Source data —
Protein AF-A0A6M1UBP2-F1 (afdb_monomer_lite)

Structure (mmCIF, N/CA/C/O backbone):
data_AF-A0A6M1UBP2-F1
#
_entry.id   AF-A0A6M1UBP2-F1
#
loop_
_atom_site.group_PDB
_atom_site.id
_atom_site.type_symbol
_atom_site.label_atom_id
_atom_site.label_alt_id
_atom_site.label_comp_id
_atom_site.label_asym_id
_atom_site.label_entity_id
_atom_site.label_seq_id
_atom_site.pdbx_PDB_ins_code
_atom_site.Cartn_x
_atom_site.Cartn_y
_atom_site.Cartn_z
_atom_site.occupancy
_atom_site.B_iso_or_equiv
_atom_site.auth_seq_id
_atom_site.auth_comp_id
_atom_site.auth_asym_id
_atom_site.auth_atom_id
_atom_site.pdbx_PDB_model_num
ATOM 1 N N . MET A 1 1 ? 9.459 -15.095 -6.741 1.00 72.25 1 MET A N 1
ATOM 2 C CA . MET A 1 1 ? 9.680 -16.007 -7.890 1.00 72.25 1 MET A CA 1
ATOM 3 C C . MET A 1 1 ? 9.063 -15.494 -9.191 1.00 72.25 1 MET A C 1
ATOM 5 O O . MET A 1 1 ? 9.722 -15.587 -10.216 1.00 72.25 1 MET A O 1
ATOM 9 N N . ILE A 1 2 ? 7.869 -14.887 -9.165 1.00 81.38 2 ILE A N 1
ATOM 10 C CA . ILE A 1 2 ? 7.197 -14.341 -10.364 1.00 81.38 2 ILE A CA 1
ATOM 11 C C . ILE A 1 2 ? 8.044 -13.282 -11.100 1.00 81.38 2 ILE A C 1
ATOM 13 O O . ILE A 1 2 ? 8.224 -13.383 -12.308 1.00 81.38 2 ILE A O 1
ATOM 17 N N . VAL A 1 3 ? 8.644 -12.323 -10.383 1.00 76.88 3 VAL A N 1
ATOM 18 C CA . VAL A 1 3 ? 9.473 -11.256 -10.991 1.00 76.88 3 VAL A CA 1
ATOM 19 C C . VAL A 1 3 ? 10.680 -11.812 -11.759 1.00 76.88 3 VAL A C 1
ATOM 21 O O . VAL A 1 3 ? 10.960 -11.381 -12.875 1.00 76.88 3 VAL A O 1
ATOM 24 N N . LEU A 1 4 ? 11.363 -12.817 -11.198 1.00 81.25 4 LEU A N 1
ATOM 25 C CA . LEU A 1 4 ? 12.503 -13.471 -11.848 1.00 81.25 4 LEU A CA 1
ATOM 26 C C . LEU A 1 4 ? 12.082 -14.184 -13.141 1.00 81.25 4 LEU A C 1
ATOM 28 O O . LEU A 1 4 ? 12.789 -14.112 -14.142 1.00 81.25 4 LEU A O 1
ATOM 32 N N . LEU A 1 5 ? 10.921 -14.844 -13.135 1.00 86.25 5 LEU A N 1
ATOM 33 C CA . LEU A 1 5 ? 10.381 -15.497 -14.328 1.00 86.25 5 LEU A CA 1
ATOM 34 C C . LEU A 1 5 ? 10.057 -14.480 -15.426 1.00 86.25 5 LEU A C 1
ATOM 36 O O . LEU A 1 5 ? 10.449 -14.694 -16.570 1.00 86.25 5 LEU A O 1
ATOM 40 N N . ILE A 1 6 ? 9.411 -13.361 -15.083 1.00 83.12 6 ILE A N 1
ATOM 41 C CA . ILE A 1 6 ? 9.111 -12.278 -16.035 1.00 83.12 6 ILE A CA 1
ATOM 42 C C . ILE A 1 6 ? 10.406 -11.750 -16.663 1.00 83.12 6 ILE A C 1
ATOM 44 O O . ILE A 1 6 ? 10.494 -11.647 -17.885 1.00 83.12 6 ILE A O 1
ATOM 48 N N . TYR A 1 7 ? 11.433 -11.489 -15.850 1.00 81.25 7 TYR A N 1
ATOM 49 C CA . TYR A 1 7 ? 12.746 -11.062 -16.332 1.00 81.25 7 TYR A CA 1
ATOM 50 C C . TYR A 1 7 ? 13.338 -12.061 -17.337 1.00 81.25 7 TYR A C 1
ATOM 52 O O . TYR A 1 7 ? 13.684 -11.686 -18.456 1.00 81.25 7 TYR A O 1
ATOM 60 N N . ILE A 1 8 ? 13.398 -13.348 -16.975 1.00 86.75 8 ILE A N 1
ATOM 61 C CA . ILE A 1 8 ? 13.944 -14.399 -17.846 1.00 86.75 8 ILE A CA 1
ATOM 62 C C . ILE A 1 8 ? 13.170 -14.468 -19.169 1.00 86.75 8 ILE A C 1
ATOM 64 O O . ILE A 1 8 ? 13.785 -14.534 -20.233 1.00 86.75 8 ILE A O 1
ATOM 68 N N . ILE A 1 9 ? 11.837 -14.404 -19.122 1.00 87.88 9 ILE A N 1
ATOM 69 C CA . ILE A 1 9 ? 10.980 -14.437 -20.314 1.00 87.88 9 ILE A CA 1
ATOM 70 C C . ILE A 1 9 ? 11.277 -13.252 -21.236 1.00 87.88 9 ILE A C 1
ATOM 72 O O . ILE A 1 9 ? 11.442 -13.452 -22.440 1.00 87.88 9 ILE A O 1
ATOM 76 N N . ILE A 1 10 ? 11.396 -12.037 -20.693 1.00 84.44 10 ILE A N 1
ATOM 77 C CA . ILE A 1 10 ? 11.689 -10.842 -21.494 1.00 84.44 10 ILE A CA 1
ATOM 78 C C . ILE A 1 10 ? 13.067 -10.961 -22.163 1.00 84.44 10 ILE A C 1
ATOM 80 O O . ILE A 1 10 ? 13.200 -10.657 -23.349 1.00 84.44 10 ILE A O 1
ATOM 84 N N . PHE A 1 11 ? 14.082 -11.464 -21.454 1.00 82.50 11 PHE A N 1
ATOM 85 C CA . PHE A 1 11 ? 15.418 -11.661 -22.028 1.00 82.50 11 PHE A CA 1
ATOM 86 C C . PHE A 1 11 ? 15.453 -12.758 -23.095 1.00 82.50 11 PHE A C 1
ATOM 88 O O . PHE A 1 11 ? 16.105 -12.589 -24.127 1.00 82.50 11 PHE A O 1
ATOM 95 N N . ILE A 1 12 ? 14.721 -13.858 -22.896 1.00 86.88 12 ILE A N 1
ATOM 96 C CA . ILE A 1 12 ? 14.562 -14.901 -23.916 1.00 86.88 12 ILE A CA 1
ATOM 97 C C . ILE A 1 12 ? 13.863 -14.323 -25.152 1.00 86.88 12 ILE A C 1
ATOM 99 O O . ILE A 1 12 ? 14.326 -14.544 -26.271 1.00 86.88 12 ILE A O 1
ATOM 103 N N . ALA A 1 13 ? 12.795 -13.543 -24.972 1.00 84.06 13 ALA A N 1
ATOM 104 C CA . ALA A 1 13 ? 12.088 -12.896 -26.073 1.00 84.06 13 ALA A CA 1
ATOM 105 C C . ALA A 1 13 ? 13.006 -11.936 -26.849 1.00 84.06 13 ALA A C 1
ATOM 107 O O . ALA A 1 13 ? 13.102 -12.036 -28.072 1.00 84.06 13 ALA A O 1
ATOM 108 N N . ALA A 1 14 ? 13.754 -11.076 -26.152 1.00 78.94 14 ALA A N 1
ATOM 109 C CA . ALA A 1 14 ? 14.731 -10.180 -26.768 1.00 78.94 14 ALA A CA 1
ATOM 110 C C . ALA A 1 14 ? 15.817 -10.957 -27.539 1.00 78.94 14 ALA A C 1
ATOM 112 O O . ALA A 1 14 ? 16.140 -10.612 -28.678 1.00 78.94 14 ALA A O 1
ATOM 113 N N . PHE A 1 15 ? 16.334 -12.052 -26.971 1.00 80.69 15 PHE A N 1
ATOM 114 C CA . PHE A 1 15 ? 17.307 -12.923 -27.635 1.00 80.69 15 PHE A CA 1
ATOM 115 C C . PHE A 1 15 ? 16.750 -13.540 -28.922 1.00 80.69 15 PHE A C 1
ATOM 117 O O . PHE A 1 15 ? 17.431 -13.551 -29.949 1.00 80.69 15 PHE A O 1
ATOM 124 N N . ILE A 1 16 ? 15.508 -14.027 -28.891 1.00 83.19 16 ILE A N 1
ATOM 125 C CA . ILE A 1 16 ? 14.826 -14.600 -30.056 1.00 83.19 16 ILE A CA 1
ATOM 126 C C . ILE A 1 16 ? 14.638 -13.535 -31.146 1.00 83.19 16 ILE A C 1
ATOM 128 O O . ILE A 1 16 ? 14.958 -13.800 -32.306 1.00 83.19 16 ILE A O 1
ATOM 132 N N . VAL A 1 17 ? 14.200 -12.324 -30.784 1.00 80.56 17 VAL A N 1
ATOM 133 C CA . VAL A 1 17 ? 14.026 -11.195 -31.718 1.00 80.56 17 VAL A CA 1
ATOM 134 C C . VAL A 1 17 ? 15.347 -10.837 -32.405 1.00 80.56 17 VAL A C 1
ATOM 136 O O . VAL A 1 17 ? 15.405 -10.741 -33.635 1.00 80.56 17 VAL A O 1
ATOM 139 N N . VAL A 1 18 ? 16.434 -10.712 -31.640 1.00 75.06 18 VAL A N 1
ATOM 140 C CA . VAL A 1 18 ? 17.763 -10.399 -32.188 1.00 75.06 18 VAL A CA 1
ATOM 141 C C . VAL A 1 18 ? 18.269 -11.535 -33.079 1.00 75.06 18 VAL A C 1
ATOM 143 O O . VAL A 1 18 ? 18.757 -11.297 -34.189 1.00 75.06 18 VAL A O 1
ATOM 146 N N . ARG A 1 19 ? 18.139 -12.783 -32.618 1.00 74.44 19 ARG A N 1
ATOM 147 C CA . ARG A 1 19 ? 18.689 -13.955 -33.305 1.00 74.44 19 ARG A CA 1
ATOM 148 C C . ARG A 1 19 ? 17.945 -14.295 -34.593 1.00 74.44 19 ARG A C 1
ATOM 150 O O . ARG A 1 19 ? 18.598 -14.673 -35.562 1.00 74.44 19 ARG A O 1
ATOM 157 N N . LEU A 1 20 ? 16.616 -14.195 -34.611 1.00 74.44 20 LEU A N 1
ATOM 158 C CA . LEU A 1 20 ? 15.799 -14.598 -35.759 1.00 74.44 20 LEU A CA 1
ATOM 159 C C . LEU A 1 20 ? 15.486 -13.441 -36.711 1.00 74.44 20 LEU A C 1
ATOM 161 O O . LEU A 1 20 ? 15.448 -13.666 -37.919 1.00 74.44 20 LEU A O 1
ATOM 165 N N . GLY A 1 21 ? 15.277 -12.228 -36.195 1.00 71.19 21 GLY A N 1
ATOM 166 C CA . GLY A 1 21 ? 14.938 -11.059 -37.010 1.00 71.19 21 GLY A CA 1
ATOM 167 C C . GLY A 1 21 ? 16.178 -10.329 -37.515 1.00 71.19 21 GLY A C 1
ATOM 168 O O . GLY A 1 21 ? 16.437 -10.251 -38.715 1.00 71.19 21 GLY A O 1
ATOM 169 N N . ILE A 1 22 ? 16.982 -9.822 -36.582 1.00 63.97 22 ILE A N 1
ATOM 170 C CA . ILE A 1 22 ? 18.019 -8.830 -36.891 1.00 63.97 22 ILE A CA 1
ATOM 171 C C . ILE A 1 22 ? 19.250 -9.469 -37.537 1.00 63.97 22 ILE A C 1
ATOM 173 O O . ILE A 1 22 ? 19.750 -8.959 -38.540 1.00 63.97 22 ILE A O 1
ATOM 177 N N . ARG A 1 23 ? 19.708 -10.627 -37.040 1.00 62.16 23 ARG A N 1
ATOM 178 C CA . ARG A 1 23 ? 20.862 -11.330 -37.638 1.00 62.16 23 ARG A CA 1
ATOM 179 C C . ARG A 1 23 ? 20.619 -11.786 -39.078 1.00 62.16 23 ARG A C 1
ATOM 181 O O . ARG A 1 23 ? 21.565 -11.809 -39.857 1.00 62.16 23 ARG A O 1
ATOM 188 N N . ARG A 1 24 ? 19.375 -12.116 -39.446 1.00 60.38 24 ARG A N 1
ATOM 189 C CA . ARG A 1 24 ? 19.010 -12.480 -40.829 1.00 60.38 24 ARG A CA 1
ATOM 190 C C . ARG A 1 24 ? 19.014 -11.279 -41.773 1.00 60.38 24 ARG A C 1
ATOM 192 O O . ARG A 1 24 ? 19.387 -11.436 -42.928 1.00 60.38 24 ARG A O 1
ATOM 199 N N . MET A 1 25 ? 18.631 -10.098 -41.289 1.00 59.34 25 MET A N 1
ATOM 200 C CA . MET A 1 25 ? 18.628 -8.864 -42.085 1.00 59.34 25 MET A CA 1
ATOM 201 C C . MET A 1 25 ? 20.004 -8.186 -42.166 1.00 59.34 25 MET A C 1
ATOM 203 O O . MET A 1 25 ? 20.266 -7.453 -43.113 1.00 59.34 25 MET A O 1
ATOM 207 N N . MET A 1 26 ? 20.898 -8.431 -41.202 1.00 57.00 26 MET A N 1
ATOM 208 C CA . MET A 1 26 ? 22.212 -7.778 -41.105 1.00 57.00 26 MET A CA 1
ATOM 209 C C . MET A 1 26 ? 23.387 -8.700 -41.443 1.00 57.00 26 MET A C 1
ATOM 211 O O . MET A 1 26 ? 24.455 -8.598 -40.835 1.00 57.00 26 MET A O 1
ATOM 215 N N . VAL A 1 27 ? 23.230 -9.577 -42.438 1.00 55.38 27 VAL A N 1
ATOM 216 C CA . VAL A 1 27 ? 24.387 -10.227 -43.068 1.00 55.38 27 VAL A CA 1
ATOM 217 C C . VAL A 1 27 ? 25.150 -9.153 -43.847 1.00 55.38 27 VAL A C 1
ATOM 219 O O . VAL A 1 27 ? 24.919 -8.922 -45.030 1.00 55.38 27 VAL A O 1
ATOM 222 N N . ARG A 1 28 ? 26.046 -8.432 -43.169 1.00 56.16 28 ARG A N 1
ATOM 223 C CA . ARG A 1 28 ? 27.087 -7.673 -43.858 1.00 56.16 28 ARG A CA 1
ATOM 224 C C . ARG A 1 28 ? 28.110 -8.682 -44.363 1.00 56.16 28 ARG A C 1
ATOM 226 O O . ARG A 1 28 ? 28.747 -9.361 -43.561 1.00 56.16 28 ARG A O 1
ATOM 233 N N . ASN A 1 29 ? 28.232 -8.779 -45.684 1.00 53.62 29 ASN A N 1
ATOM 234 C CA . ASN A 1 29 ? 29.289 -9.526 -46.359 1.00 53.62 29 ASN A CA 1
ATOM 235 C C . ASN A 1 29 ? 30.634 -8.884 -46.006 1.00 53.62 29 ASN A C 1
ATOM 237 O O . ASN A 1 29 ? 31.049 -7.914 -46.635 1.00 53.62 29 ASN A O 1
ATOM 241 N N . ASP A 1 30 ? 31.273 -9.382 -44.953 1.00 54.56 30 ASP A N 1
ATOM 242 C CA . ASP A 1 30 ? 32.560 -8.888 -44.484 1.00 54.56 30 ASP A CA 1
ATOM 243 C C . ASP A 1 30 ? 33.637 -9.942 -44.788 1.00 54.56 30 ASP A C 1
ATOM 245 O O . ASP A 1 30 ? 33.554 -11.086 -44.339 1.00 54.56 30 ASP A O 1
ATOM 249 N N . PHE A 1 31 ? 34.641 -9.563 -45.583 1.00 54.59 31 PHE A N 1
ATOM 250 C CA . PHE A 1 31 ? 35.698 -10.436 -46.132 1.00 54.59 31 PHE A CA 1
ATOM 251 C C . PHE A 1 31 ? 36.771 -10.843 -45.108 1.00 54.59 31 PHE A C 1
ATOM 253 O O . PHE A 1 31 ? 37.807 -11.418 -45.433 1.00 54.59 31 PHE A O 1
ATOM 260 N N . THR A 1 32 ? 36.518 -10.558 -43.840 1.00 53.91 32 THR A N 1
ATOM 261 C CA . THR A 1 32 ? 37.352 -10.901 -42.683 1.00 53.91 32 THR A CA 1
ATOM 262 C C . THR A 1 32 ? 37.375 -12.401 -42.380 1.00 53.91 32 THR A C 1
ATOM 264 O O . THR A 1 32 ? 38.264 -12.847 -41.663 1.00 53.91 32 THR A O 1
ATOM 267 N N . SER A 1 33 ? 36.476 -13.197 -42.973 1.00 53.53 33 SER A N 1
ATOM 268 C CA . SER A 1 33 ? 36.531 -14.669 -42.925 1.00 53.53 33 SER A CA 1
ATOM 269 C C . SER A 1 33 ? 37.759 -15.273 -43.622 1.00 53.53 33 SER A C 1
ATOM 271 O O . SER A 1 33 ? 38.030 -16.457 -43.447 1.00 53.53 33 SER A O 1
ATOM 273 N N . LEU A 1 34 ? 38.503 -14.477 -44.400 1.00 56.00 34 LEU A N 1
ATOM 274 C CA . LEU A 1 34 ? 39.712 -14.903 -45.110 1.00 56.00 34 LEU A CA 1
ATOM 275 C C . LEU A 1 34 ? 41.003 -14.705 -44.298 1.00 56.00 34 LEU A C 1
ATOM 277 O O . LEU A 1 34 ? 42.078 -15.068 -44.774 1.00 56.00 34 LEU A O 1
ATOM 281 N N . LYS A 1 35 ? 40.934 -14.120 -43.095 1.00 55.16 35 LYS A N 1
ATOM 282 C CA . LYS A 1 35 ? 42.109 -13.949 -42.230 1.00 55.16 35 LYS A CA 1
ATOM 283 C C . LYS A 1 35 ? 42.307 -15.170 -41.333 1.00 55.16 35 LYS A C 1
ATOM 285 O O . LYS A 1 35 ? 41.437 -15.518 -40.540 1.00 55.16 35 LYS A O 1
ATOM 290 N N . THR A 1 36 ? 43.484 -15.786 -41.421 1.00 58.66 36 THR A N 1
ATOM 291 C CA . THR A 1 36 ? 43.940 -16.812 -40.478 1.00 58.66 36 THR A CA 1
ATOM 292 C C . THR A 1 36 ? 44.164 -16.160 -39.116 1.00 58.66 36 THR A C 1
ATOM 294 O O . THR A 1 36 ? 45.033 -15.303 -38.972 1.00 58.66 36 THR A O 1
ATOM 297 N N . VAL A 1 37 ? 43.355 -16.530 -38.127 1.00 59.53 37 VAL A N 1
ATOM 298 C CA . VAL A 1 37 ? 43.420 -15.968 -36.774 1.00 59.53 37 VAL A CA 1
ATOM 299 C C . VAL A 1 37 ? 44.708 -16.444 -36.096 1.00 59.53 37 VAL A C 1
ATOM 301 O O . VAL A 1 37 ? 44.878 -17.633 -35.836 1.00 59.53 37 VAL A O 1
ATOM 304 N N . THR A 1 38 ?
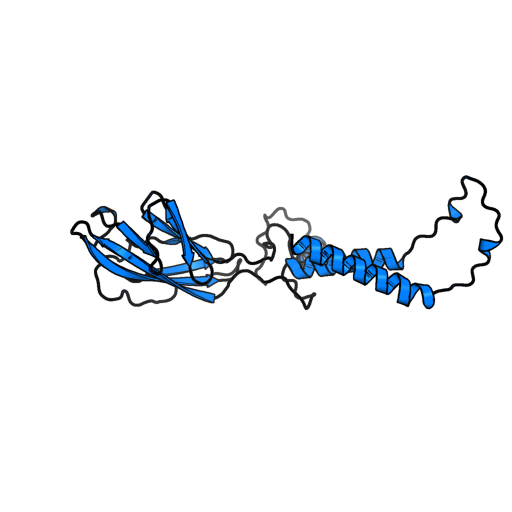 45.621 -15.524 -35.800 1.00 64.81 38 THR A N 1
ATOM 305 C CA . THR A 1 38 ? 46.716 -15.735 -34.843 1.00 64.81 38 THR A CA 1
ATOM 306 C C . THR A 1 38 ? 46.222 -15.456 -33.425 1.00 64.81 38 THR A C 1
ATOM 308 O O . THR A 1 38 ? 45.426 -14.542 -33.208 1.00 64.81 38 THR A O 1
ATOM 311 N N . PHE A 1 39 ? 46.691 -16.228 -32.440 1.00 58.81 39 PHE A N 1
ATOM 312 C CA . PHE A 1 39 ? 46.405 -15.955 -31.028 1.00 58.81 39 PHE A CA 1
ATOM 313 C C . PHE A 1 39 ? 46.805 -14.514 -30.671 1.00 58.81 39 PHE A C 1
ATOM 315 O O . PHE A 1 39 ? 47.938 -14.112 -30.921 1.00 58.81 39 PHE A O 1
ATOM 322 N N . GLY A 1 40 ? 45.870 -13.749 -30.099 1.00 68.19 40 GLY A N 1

Instructions to follow — Copy out the lines from the line containing "ATOM 315 O O" to the end of the listing above, without alteration.

Solution to this problem —
ATOM 315 O O . PHE A 1 39 ? 47.938 -14.112 -30.921 1.00 58.81 39 PHE A O 1
ATOM 322 N N . GLY A 1 40 ? 45.870 -13.749 -30.099 1.00 68.19 40 GLY A N 1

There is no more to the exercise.